The Artificialintelligenceact.eu website (maintained by us, the Future of Life Institute) published two summaries: 1) the AI Act's institutional context, and 2) the AI Act's standard setting process. The first summary highlights the key actors and the steps of the legislative procedure, and gives important context to the many well-established tools employed by the AI Act for enforcement and maintenance after publication. For example, it explains the relationships between conformity assessments, notified authorities, market surveillance authorities, and harmonised standards. The second piece summarises in more detail how harmonised standards fit into the AI Act, who the key actors are in the development of such standards, what the process looks like, and what the expected timeline for the development is. For example, it is worth emphasising that harmonised standards play an important role in EU legislation by turning high-level requirements into concrete technical requirements.

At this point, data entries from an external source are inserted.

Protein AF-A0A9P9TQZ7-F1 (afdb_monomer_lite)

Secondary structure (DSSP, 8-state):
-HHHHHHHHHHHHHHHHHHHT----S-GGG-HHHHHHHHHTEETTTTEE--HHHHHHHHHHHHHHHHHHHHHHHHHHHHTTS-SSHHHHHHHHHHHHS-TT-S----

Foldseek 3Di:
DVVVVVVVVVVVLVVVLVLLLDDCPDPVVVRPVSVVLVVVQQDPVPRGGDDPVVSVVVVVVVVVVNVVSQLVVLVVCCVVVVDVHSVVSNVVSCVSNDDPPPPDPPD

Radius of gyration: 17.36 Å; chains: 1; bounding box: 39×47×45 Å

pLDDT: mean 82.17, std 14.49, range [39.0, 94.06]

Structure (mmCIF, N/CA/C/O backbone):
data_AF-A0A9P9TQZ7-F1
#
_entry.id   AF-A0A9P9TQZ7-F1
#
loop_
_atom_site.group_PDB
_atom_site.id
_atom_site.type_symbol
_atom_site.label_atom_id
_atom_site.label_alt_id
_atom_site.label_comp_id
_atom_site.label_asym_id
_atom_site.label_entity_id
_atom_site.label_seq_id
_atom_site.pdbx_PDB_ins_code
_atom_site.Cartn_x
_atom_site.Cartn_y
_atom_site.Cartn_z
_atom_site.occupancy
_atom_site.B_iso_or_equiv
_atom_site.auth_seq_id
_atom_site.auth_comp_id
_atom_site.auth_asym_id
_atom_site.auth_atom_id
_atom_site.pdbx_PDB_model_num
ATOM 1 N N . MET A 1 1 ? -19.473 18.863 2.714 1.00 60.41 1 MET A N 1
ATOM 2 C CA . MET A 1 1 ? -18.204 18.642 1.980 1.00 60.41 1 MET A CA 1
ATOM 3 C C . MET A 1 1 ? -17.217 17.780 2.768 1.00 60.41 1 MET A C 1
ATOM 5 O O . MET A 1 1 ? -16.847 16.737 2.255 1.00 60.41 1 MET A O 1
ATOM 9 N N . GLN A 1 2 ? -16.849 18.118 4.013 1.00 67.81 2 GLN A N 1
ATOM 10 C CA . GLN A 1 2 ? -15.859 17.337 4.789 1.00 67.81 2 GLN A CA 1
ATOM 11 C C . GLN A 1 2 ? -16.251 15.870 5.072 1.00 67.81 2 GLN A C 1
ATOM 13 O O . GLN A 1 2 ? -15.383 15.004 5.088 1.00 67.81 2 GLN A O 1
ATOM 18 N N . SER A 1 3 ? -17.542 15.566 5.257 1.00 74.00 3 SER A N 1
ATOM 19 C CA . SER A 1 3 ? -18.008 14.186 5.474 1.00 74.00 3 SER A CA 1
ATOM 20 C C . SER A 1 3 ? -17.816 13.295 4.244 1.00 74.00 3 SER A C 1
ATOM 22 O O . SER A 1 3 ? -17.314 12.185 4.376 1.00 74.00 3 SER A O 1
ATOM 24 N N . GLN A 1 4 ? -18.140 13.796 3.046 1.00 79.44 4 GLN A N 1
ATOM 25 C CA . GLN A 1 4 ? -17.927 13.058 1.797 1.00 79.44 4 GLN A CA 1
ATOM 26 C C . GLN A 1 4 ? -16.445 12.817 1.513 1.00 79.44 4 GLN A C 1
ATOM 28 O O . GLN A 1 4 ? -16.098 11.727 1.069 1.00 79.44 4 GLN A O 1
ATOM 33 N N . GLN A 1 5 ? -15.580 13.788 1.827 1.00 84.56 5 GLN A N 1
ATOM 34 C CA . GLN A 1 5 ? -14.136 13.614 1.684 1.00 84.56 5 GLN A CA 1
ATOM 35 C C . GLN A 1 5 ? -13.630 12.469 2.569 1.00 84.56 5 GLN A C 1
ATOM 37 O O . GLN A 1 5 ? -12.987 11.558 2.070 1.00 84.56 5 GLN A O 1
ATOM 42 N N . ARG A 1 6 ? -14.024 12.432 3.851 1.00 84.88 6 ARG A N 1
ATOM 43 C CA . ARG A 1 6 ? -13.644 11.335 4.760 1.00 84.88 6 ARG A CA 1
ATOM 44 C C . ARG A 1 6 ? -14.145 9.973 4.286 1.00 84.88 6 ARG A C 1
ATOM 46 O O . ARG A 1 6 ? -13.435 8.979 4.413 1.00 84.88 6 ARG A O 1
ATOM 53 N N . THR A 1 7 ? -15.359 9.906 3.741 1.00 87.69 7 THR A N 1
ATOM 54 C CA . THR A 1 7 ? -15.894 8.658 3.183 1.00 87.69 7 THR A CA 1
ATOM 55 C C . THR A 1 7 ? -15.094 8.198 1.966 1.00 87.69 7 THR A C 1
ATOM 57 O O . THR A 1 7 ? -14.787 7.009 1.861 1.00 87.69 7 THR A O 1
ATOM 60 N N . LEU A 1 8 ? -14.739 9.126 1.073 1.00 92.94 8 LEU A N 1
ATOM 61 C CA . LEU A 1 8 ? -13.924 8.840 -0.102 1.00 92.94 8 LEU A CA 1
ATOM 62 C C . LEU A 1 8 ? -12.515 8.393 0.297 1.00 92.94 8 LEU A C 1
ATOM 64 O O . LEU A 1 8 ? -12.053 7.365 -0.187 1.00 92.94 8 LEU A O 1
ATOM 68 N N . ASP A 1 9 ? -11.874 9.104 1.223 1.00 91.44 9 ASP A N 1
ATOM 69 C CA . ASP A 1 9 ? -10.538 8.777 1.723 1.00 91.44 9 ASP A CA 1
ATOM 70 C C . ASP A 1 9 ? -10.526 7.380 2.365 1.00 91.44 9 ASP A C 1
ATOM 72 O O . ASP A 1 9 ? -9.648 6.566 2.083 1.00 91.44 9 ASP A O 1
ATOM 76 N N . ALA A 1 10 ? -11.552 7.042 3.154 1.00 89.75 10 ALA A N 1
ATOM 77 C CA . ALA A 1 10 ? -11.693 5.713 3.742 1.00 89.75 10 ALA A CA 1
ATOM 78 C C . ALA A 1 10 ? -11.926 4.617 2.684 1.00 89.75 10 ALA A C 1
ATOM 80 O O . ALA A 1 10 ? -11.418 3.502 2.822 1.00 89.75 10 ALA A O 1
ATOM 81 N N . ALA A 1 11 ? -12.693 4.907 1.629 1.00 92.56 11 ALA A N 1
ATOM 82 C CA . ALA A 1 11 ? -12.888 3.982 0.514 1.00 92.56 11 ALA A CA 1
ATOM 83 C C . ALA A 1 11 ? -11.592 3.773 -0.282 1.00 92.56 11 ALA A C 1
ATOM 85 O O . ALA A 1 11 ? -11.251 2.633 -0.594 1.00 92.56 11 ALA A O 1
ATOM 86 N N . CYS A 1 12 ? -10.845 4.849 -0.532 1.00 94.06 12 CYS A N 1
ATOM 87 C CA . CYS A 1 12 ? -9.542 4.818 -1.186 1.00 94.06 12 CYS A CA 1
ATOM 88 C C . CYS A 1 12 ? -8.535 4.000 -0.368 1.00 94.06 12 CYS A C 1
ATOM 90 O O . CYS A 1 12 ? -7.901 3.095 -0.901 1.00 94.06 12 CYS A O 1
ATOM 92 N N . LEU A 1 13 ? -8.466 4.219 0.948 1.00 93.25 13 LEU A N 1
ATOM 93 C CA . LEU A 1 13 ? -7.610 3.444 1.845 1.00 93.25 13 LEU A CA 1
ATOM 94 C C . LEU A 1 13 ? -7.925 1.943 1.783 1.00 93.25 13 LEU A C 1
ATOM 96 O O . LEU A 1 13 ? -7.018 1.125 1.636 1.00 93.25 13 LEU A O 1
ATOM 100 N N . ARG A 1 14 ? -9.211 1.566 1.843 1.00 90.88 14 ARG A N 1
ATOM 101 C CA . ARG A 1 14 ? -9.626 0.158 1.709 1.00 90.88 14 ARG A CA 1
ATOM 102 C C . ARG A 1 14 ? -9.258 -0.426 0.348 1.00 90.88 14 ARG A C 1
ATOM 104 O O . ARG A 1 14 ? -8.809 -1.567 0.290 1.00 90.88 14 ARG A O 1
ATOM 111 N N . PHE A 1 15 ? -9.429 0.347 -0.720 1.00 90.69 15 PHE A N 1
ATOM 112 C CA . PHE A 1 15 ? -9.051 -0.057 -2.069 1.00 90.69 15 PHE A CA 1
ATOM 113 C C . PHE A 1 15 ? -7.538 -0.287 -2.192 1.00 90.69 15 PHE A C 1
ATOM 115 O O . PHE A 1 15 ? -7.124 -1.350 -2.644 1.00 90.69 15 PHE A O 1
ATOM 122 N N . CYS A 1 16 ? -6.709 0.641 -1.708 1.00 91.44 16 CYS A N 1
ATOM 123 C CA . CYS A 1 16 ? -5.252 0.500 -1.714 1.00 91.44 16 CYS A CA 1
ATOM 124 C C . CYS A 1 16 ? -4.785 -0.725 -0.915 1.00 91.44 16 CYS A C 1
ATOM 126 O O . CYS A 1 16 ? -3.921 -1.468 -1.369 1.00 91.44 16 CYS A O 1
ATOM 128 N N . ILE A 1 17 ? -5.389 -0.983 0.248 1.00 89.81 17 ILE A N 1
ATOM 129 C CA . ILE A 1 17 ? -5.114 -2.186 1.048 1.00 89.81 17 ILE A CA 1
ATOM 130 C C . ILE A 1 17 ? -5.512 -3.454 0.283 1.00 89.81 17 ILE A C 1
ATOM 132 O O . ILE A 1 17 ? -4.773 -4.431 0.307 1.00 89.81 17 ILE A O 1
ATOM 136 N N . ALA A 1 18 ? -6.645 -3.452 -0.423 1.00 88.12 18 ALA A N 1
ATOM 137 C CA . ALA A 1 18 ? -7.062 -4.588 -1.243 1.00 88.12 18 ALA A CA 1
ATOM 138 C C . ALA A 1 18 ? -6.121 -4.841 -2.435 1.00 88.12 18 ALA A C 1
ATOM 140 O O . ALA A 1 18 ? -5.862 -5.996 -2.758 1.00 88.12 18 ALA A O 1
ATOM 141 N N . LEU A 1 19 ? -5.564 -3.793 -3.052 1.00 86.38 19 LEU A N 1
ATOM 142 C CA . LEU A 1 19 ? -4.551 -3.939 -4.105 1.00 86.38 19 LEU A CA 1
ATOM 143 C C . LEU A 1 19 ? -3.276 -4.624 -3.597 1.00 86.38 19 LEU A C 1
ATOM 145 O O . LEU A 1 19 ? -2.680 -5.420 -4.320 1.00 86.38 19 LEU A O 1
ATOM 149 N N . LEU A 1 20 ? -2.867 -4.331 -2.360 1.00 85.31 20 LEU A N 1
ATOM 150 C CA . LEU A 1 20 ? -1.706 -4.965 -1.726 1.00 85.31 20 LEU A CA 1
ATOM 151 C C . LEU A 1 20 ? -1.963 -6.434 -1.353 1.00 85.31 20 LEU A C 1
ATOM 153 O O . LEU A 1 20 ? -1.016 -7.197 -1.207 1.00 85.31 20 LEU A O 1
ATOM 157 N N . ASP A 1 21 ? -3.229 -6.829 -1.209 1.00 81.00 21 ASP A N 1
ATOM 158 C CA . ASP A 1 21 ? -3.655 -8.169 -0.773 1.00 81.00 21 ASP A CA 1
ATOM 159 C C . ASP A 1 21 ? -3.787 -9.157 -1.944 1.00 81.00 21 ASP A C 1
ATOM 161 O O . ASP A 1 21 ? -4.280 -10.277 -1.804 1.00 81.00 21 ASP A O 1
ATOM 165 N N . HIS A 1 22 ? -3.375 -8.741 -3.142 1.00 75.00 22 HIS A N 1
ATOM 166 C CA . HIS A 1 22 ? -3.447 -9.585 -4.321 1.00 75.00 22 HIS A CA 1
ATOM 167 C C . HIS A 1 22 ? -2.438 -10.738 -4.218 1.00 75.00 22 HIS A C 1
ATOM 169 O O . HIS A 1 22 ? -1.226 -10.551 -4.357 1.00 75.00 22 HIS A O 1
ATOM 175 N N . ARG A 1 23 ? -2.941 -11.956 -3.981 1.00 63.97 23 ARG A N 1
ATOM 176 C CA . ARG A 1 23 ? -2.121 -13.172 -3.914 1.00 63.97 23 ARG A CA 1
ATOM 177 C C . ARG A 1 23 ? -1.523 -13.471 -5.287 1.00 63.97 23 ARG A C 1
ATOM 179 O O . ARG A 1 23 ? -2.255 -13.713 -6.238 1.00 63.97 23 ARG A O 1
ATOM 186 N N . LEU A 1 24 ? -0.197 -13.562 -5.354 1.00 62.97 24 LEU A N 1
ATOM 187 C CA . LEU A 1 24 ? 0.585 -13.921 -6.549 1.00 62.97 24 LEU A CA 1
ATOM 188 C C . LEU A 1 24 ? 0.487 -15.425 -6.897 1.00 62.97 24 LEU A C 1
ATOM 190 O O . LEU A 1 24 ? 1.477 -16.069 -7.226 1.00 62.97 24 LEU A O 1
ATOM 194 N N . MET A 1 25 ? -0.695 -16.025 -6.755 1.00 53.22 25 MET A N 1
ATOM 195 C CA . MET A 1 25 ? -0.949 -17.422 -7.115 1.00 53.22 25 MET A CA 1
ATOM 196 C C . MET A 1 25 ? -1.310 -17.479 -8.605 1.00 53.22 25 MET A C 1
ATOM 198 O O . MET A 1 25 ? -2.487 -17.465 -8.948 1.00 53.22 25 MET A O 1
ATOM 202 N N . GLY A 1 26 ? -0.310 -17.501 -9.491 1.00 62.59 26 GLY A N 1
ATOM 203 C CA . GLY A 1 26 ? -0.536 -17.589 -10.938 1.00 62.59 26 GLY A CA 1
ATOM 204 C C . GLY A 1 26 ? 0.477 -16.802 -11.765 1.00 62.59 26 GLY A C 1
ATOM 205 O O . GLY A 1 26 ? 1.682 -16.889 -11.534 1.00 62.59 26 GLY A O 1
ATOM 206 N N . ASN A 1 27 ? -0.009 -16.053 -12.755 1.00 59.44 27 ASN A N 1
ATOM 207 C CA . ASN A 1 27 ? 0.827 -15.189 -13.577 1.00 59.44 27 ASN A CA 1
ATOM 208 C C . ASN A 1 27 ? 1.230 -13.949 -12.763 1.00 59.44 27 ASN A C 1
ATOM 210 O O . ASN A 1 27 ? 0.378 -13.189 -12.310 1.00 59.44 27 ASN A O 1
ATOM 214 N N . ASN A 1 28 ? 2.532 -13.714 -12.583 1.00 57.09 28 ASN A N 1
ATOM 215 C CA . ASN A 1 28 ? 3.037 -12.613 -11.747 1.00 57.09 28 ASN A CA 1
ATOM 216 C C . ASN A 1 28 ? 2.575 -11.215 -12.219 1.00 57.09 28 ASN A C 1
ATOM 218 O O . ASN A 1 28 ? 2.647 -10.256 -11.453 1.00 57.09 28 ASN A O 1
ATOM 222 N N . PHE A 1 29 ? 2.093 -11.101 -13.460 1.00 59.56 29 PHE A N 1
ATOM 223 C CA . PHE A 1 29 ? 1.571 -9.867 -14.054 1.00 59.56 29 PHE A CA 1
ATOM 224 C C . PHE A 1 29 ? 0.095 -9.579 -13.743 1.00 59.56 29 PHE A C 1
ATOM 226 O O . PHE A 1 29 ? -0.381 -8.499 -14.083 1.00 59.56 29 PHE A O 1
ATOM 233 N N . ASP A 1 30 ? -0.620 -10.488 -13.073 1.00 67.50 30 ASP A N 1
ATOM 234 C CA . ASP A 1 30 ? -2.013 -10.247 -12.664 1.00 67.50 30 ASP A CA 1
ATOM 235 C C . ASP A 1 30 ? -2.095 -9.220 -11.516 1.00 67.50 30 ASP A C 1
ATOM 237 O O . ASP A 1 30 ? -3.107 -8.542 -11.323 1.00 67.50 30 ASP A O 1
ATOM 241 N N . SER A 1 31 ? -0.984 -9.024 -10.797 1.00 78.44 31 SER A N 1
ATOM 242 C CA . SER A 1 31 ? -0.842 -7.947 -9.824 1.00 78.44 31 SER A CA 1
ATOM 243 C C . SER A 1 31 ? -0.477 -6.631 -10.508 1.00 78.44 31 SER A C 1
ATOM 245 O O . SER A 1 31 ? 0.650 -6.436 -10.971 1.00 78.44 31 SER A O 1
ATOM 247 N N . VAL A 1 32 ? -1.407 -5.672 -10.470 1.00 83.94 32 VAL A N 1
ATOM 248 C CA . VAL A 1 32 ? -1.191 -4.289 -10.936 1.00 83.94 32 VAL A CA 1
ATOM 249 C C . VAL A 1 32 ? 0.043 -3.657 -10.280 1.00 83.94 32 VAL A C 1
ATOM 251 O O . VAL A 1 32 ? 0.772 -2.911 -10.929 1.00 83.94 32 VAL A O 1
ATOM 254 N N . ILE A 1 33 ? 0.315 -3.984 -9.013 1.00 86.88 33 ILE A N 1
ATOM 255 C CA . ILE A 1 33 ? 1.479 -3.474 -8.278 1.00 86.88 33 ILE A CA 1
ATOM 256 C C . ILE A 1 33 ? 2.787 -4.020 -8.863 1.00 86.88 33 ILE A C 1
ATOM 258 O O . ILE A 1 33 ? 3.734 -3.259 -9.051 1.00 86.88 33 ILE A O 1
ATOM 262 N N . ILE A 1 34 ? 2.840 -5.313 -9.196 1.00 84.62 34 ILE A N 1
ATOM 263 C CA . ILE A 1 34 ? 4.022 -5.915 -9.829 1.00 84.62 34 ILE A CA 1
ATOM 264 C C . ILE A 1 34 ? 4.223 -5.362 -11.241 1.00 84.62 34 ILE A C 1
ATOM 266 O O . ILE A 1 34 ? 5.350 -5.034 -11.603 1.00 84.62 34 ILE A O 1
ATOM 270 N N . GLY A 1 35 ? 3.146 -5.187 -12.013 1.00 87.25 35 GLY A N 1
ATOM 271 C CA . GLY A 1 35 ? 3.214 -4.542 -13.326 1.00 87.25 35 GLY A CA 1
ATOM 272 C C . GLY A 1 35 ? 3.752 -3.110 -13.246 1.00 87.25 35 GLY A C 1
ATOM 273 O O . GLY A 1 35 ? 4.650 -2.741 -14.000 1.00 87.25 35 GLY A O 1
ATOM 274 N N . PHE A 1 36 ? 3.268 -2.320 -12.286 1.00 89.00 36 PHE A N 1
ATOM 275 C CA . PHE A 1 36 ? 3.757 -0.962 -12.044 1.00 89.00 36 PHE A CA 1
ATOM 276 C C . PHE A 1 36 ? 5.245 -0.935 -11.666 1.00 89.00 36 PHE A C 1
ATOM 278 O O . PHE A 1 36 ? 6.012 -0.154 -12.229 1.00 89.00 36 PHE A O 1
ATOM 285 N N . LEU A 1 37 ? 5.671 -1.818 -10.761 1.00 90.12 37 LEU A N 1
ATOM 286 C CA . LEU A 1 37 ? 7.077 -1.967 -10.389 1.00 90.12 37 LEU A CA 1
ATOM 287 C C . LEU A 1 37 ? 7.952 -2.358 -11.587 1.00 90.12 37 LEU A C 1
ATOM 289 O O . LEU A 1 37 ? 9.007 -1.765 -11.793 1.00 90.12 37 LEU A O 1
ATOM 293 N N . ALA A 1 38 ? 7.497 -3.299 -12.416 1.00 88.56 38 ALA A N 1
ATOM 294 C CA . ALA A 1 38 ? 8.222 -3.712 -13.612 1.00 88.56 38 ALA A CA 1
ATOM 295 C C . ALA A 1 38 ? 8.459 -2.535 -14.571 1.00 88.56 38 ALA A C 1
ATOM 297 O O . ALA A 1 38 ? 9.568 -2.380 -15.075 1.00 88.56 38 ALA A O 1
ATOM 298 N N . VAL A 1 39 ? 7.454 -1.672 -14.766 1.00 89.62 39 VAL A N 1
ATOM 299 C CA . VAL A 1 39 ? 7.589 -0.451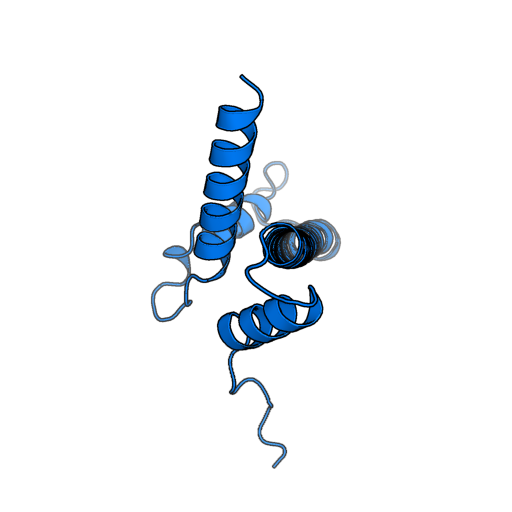 -15.579 1.00 89.62 39 VAL A CA 1
ATOM 300 C C . VAL A 1 39 ? 8.578 0.533 -14.954 1.00 89.62 39 VAL A C 1
ATOM 302 O O . VAL A 1 39 ? 9.401 1.097 -15.670 1.00 89.62 39 VAL A O 1
ATOM 305 N N . LEU A 1 40 ? 8.549 0.711 -13.629 1.00 90.38 40 LEU A N 1
ATOM 306 C CA . LEU A 1 40 ? 9.523 1.554 -12.925 1.00 90.38 40 LEU A CA 1
ATOM 307 C C . LEU A 1 40 ? 10.966 1.044 -13.051 1.00 90.38 40 LEU A C 1
ATOM 309 O O . LEU A 1 40 ? 11.901 1.829 -12.929 1.00 90.38 40 LEU A O 1
ATOM 313 N N . GLY A 1 41 ? 11.149 -0.254 -13.285 1.00 89.38 41 GLY A N 1
ATOM 314 C CA . GLY A 1 41 ? 12.459 -0.859 -13.498 1.00 89.38 41 GLY A CA 1
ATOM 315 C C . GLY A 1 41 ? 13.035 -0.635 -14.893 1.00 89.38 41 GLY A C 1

Open Future wrote a blog post asking how the AI Act will handle open source AI systems. Advocates of open source and representatives of companies contributing to the development of open source AI models are advocating for provisions that would remove open source AI systems from the scope and/or exclude general-purpose AI (GPAI) systems from the Act. However, a coalition of civil society organisations has argued that for the AI Act to provide meaningful protections against high-risk uses of AI systems, GPAI must be included in the scope of the Act and the obligations imposed on them must remain meaningful. The author recommends transparency requirements for these systems, such as including standardised information about the model in the form of model cards and data sheets, access to the data used to train and fine-tune the model for the purpose of auditing, and licensing conditions that allow for the audit and explanation of the model's behaviours. The author argues that this way, the developers can create the conditions for downstream users to comply with the obligations of the AI Act for high-risk uses of the model.
Holistic AI summarised the final compromise text of the Council of the EU for the AI Act. In defining AI, the final text includes a narrower definition of AI as member states were concerned that a broader definition would also include software generally. For the scope of the Act, three key changes were made relating to inclusion, exclusion and expansion. In the area of governance, four key changes were made relating to the AI Board, regulatory sandboxes and penalties. One key change was made to the prohibitions section, with the prohibition of social scoring being extended to private actors. For designating high risk-systems, three key changes were made, including vaguer parameters classifying high-risk systems; the ability of the Commission to add and remove (under certain conditions) high-risk use cases to/from Annex III upon implementation; and increased transparency requirements for high-risk systems, including public-body users. The final text also clarifies and adjusts the requirements for high-risk systems in terms of compliance feasibility.